Girl, 2, walks through wet concrete in family's basement in home-renovation fail

The toddler was looking for her parents when she walked through the renovation.

ByABC News
July 31, 2017, 12:31 PM

— -- A Tennessee toddler caused a delay in her family’s home-renovation project when she walked through freshly-poured concrete in the basement.

Izzadora Millaway, 2, was looking for her parents at her family’s Cleveland, Tennessee, home on Friday when she walked down to the basement.

The floor of the basement, which had been a playroom for Izzadora and her two siblings, had just been covered in concrete about 30 minutes earlier by contractor Jonathan Porter and his fellow workers.

PHOTO: Izzadora Millaway, 2, of Cleveland, left her footprints in concrete that had just been poured in the home's basement during a renovation project.
Izzadora Millaway, 2, of Cleveland, left her footprints in concrete that had just been poured in the home's basement during a renovation project.

“We were putting our tools back in the truck and I thought, ‘Well, I’ll just go over here and look inside the basement and see how it’s firming up,’” Porter, the owner of Porter Concrete Construction Co., told ABC News. “And I saw the little girl standing there.”

He continued, “She wasn’t moving at all and I turned around and said, 'Oh my God.’”

Izzadora’s parents, Brad and Sara Millaway, were standing just outside the basement with Porter when he called out to tell them Izzadora was in the concrete.

“I was kind of shocked and I figured Jonathan was going to have a conniption fit,” Sara Millaway told ABC News. “He actually thought it was rather comical.”

Millaway said Izzadora and her siblings were upstairs with their grandmother but Izzadora snuck away when she heard her parents’ voices coming from downstairs.

She froze in place when she saw Porter, and then eventually walked towards him and out of the concrete. Porter said they thoroughly washed off Izzadora’s legs and she suffered no injuries.

“I picked her up and we laughed about it,” he said. “Normally we see dogs and cats in this, but not little kids.”

“That was a first,” said Porter, who has been in the concrete business for 30 years.

Millaway said Izzadora did not seem fazed by the accident.

“She was just kind of like, ‘I found you,’” Millaway said.

Porter and his crew waited for the concrete to firm and then filled in the holes left by Izzadora’s footsteps.

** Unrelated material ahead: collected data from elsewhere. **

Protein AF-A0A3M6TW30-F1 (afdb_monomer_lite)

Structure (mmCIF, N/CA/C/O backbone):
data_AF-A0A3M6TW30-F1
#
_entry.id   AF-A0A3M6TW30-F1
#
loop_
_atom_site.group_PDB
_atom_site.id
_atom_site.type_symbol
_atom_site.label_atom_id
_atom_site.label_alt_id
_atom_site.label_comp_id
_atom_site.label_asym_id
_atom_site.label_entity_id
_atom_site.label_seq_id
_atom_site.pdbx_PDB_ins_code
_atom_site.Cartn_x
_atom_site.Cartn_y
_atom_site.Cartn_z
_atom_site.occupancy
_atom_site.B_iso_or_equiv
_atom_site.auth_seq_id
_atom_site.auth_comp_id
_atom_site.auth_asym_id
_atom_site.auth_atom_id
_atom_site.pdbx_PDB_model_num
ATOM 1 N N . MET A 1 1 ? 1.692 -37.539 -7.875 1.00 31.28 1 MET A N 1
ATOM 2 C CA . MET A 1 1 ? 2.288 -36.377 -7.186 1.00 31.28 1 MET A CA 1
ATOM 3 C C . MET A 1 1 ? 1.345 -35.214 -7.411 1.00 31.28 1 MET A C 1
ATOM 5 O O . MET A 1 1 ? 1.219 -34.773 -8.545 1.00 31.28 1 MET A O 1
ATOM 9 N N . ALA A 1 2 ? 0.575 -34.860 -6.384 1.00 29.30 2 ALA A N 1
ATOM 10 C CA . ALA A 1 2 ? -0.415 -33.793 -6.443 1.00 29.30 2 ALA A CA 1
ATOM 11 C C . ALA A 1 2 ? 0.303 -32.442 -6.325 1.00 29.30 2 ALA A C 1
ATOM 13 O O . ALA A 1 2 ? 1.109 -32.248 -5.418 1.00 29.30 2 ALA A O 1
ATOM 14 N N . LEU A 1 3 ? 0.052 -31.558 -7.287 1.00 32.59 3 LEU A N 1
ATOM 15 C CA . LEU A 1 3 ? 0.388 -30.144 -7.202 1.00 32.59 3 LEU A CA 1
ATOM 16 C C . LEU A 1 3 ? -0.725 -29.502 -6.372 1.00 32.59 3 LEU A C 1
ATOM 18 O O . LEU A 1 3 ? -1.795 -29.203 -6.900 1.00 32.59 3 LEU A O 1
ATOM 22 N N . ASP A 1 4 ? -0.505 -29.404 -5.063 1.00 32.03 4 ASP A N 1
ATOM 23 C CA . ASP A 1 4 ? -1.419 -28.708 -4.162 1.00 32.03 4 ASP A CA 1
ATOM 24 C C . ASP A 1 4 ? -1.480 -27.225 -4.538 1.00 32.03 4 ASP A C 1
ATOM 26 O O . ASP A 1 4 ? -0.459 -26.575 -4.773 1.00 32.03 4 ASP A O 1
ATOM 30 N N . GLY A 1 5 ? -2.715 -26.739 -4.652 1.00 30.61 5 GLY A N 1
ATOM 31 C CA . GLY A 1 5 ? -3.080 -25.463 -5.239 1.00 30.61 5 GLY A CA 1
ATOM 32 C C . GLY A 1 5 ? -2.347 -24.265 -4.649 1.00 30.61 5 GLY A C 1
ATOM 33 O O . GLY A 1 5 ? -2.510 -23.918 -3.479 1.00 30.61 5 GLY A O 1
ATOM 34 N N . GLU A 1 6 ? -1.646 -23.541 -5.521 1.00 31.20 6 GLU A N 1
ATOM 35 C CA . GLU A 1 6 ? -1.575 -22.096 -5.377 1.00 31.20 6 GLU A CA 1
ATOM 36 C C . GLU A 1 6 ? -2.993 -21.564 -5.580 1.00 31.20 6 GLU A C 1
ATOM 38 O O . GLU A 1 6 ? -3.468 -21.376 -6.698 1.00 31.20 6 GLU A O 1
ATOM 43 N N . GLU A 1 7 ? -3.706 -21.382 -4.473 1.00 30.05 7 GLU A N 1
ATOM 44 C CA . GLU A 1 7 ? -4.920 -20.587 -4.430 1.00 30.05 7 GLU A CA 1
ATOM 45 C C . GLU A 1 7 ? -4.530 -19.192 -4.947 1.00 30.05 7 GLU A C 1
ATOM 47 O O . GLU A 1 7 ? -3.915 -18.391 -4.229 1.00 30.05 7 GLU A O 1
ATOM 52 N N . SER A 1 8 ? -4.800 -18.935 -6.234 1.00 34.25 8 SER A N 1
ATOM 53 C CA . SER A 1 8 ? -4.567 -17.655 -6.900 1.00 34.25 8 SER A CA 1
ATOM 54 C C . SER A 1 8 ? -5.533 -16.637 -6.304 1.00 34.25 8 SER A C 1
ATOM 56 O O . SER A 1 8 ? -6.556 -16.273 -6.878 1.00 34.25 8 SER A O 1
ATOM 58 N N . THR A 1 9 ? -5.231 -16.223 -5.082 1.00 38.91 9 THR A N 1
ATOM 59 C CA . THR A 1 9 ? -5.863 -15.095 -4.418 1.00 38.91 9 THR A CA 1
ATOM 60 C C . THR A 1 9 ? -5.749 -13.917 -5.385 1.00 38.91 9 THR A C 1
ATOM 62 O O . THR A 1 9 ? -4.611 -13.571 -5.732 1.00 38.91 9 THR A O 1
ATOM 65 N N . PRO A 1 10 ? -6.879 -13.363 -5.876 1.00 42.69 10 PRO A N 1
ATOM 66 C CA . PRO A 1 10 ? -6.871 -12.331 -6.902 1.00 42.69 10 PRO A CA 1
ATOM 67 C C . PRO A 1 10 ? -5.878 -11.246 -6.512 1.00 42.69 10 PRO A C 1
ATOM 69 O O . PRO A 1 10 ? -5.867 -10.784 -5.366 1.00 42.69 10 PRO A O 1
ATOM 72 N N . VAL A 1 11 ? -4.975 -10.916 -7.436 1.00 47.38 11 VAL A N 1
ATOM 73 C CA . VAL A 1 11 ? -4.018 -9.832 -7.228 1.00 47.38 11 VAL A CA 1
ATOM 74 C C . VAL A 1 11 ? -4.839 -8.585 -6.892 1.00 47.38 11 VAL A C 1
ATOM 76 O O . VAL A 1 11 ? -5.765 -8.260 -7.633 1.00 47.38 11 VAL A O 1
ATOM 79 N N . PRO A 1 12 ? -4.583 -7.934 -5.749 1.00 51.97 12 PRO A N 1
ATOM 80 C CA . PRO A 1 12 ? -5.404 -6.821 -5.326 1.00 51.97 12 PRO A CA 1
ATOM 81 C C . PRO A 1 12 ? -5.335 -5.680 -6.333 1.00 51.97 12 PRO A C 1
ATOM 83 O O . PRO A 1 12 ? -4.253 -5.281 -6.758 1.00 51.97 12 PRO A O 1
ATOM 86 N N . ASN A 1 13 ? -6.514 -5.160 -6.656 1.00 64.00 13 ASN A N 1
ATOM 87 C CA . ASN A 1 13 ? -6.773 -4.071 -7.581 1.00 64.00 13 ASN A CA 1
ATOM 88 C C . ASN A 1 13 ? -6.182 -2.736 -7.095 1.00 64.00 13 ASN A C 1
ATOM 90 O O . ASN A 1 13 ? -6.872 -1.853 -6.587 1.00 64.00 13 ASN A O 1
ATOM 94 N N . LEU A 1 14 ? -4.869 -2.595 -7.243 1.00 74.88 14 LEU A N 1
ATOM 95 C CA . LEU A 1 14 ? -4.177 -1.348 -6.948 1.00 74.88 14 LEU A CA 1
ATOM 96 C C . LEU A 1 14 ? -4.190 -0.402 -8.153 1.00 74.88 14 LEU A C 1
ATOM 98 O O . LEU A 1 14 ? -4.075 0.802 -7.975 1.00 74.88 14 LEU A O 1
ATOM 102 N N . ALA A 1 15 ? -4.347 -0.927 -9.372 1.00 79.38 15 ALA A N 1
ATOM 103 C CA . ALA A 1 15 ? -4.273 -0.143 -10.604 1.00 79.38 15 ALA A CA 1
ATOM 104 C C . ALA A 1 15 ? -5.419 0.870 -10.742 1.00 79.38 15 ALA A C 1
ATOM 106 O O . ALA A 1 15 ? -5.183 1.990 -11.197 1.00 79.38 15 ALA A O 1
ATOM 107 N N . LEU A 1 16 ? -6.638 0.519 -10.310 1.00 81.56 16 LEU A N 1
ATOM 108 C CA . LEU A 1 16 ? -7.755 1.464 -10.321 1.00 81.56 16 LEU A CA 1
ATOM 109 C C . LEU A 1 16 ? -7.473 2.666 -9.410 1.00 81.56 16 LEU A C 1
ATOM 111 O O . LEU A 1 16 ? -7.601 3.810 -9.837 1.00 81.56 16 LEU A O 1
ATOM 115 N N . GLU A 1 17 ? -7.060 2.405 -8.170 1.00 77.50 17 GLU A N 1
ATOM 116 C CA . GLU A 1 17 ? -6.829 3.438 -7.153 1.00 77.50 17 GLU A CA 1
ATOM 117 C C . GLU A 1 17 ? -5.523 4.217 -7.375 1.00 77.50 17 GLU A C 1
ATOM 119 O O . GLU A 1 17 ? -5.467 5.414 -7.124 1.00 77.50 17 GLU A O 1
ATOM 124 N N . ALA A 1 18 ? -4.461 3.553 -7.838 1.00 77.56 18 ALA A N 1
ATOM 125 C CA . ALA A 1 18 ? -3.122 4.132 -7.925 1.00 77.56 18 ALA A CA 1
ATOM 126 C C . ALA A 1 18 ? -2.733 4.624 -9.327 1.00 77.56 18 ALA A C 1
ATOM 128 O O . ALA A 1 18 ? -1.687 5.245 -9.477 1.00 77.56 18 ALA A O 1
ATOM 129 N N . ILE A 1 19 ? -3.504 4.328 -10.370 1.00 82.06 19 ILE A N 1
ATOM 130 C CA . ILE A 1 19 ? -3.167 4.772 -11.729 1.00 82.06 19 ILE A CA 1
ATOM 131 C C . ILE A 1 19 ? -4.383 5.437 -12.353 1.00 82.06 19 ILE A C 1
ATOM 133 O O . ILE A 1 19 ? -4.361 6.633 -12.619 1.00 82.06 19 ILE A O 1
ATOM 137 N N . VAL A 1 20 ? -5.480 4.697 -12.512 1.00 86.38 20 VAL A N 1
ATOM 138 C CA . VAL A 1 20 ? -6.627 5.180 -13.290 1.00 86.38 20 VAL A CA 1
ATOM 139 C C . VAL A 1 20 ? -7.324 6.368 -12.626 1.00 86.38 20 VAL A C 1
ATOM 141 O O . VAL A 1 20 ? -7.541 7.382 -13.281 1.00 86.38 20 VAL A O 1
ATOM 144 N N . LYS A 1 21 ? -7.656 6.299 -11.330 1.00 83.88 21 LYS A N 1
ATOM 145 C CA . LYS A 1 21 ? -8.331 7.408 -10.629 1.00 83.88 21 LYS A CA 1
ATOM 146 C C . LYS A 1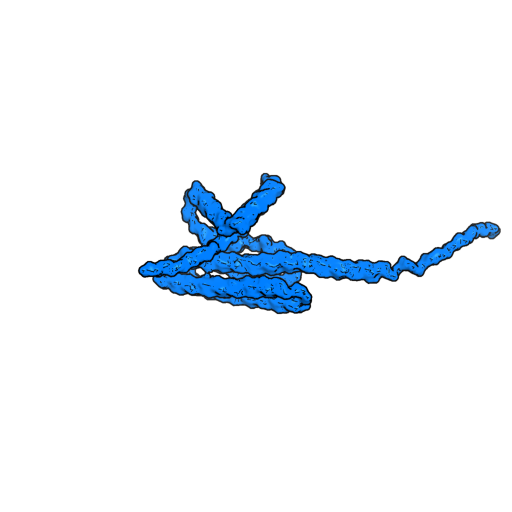 21 ? -7.525 8.719 -10.610 1.00 83.88 21 LYS A C 1
ATOM 148 O O . LYS A 1 21 ? -8.149 9.758 -10.853 1.00 83.88 21 LYS A O 1
ATOM 153 N N . PRO A 1 22 ? -6.207 8.714 -10.323 1.00 81.88 22 PRO A N 1
ATOM 154 C CA . PRO A 1 22 ? -5.348 9.890 -10.467 1.00 81.88 22 PRO A CA 1
ATOM 155 C C . PRO A 1 22 ? -5.317 10.422 -11.898 1.00 81.88 22 PRO A C 1
ATOM 157 O O . PRO A 1 22 ? -5.594 11.598 -12.102 1.00 81.88 22 PRO A O 1
ATOM 160 N N . THR A 1 23 ? -5.100 9.559 -12.897 1.00 86.31 23 THR A N 1
ATOM 161 C CA . THR A 1 23 ? -5.075 9.982 -14.305 1.00 86.31 23 THR A CA 1
ATOM 162 C C . THR A 1 23 ? -6.394 10.626 -14.722 1.00 86.31 23 THR A C 1
ATOM 164 O O . THR A 1 23 ? -6.387 11.672 -15.352 1.00 86.31 23 THR A O 1
ATOM 167 N N . LEU A 1 24 ? -7.540 10.066 -14.323 1.00 87.50 24 LEU A N 1
ATOM 168 C CA . LEU A 1 24 ? -8.839 10.676 -14.614 1.00 87.50 24 LEU A CA 1
ATOM 169 C C . LEU A 1 24 ? -9.006 12.049 -13.941 1.00 87.50 24 LEU A C 1
ATOM 171 O O . LEU A 1 24 ? -9.631 12.915 -14.535 1.00 87.50 24 LEU A O 1
ATOM 175 N N . ARG A 1 25 ? -8.436 12.278 -12.744 1.00 84.19 25 ARG A N 1
ATOM 176 C CA . ARG A 1 25 ? -8.450 13.607 -12.088 1.00 84.19 25 ARG A CA 1
ATOM 177 C C . ARG A 1 25 ? -7.609 14.619 -12.854 1.00 84.19 25 ARG A C 1
ATOM 179 O O . ARG A 1 25 ? -8.030 15.750 -13.037 1.00 84.19 25 ARG A O 1
ATOM 186 N N . GLU A 1 26 ? -6.452 14.202 -13.351 1.00 84.94 26 GLU A N 1
ATOM 187 C CA . GLU A 1 26 ? -5.611 15.056 -14.195 1.00 84.94 26 GLU A CA 1
ATOM 188 C C . GLU A 1 26 ? -6.284 15.424 -15.527 1.00 84.94 26 GLU A C 1
ATOM 190 O O . GLU A 1 26 ? -5.919 16.431 -16.127 1.00 84.94 26 GLU A O 1
ATOM 195 N N . LEU A 1 27 ? -7.271 14.642 -15.983 1.00 85.56 27 LEU A N 1
ATOM 196 C CA . LEU A 1 27 ? -8.045 14.925 -17.195 1.00 85.56 27 LEU A CA 1
ATOM 197 C C . LEU A 1 27 ? -9.211 15.900 -16.965 1.00 85.56 27 LEU A C 1
ATOM 199 O O . LEU A 1 27 ? -9.624 16.544 -17.927 1.00 85.56 27 LEU A O 1
ATOM 203 N N . GLU A 1 28 ? -9.712 16.056 -15.735 1.00 85.50 28 GLU A N 1
ATOM 204 C CA . GLU A 1 28 ? -10.847 16.948 -15.411 1.00 85.50 28 GLU A CA 1
ATOM 205 C C . GLU A 1 28 ? -10.671 18.387 -15.937 1.00 85.50 28 GLU A C 1
ATOM 207 O O . GLU A 1 28 ? -11.605 18.910 -16.532 1.00 85.50 28 GLU A O 1
ATOM 212 N N . PRO A 1 29 ? -9.491 19.037 -15.850 1.00 88.50 29 PRO A N 1
ATOM 213 C CA . PRO A 1 29 ? -9.325 20.400 -16.363 1.00 88.50 29 PRO A CA 1
ATOM 214 C C . PRO A 1 29 ? -9.397 20.527 -17.893 1.00 88.50 29 PRO A C 1
ATOM 216 O O . PRO A 1 29 ? -9.463 21.645 -18.406 1.00 88.50 29 PRO A O 1
ATOM 219 N N . PHE A 1 30 ? -9.306 19.417 -18.631 1.00 89.06 30 PHE A N 1
ATOM 220 C CA . PHE A 1 30 ? -9.138 19.410 -20.089 1.00 89.06 30 PHE A CA 1
ATOM 221 C C . PHE A 1 30 ? -10.333 18.828 -20.847 1.00 89.06 30 PHE A C 1
ATOM 223 O O . PHE A 1 30 ? -10.427 19.017 -22.061 1.00 89.06 30 PHE A O 1
ATOM 230 N N . TYR A 1 31 ? -11.220 18.111 -20.162 1.00 89.06 31 TYR A N 1
ATOM 231 C CA . TYR A 1 31 ? -12.329 17.379 -20.765 1.00 89.06 31 TYR A CA 1
ATOM 232 C C . TYR A 1 31 ? -13.644 17.691 -20.055 1.00 89.06 31 TYR A C 1
ATOM 234 O O . TYR A 1 31 ? -13.665 18.253 -18.970 1.00 89.06 31 TYR A O 1
ATOM 242 N N . ASP A 1 32 ? -14.749 17.331 -20.702 1.00 89.81 32 ASP A N 1
ATOM 243 C CA . ASP A 1 32 ? -16.083 17.467 -20.129 1.00 89.81 32 ASP A CA 1
ATOM 244 C C . ASP A 1 32 ? -16.250 16.595 -18.872 1.00 89.81 32 ASP A C 1
ATOM 246 O O . ASP A 1 32 ? -15.959 15.392 -18.898 1.00 89.81 32 ASP A O 1
ATOM 250 N N . ASP A 1 33 ? -16.755 17.201 -17.795 1.00 87.31 33 ASP A N 1
ATOM 251 C CA . ASP A 1 33 ? -16.942 16.550 -16.494 1.00 87.31 33 ASP A CA 1
ATOM 252 C C . ASP A 1 33 ? -17.825 15.297 -16.614 1.00 87.31 33 ASP A C 1
ATOM 254 O O . ASP A 1 33 ? -17.533 14.261 -16.010 1.00 87.31 33 ASP A O 1
ATOM 258 N N . GLU A 1 34 ? -18.879 15.342 -17.442 1.00 89.81 34 GLU A N 1
ATOM 259 C CA . GLU A 1 34 ? -19.786 14.205 -17.640 1.00 89.81 34 GLU A CA 1
ATOM 260 C C . GLU A 1 34 ? -19.071 13.028 -18.323 1.00 89.81 34 GLU A C 1
ATOM 262 O O . GLU A 1 34 ? -19.295 11.861 -17.981 1.00 89.81 34 GLU A O 1
ATOM 267 N N . ALA A 1 35 ? -18.185 13.308 -19.281 1.00 88.75 35 ALA A N 1
ATOM 268 C CA . ALA A 1 35 ? -17.381 12.288 -19.946 1.00 88.75 35 ALA A CA 1
ATOM 269 C C . ALA A 1 35 ? -16.363 11.636 -18.994 1.00 88.75 35 ALA A C 1
ATOM 271 O O . ALA A 1 35 ? -16.230 10.405 -18.987 1.00 88.75 35 ALA A O 1
ATOM 272 N N . VAL A 1 36 ? -15.677 12.432 -18.168 1.00 89.25 36 VAL A N 1
ATOM 273 C CA . VAL A 1 36 ? -14.726 11.920 -17.166 1.00 89.25 36 VAL A CA 1
ATOM 274 C C . VAL A 1 36 ? -15.453 11.078 -16.113 1.00 89.25 36 VAL A C 1
ATOM 276 O O . VAL A 1 36 ? -14.993 9.983 -15.774 1.00 89.25 36 VAL A O 1
ATOM 279 N N . GLU A 1 37 ? -16.633 11.507 -15.662 1.00 87.81 37 GLU A N 1
ATOM 280 C CA . GLU A 1 37 ? -17.429 10.770 -14.676 1.00 87.81 37 GLU A CA 1
ATOM 281 C C . GLU A 1 37 ? -17.985 9.446 -15.229 1.00 87.81 37 GLU A C 1
ATOM 283 O O . GLU A 1 37 ? -17.984 8.419 -14.538 1.00 87.81 37 GLU A O 1
ATOM 288 N N . LYS A 1 38 ? -18.379 9.409 -16.510 1.00 91.50 38 LYS A N 1
ATOM 289 C CA . LYS A 1 38 ? -18.748 8.155 -17.192 1.00 91.50 38 LYS A CA 1
ATOM 290 C C . LYS A 1 38 ? -17.594 7.159 -17.201 1.00 91.50 38 LYS A C 1
ATOM 292 O O . LYS A 1 38 ? -17.820 5.975 -16.940 1.00 91.50 38 LYS A O 1
ATOM 297 N N . LEU A 1 39 ? -16.368 7.619 -17.462 1.00 91.44 39 LEU A N 1
ATOM 298 C CA . LEU A 1 39 ? -15.181 6.765 -17.398 1.00 91.44 39 LEU A CA 1
ATOM 299 C C . LEU A 1 39 ? -14.940 6.262 -15.972 1.00 91.44 39 LEU A C 1
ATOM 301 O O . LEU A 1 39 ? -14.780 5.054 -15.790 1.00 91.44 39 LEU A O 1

The Millaways saved the memory forever by preserving the footprints of Izzadora and her older brother, Colten, in a corner of the basement.

PHOTO: The footprints of Izzadora Millaway and her brother, Colten, are preserved in the basement of the family's Tennessee home.
The footprints of Izzadora Millaway and her brother, Colten, are preserved in the basement of the family's Tennessee home.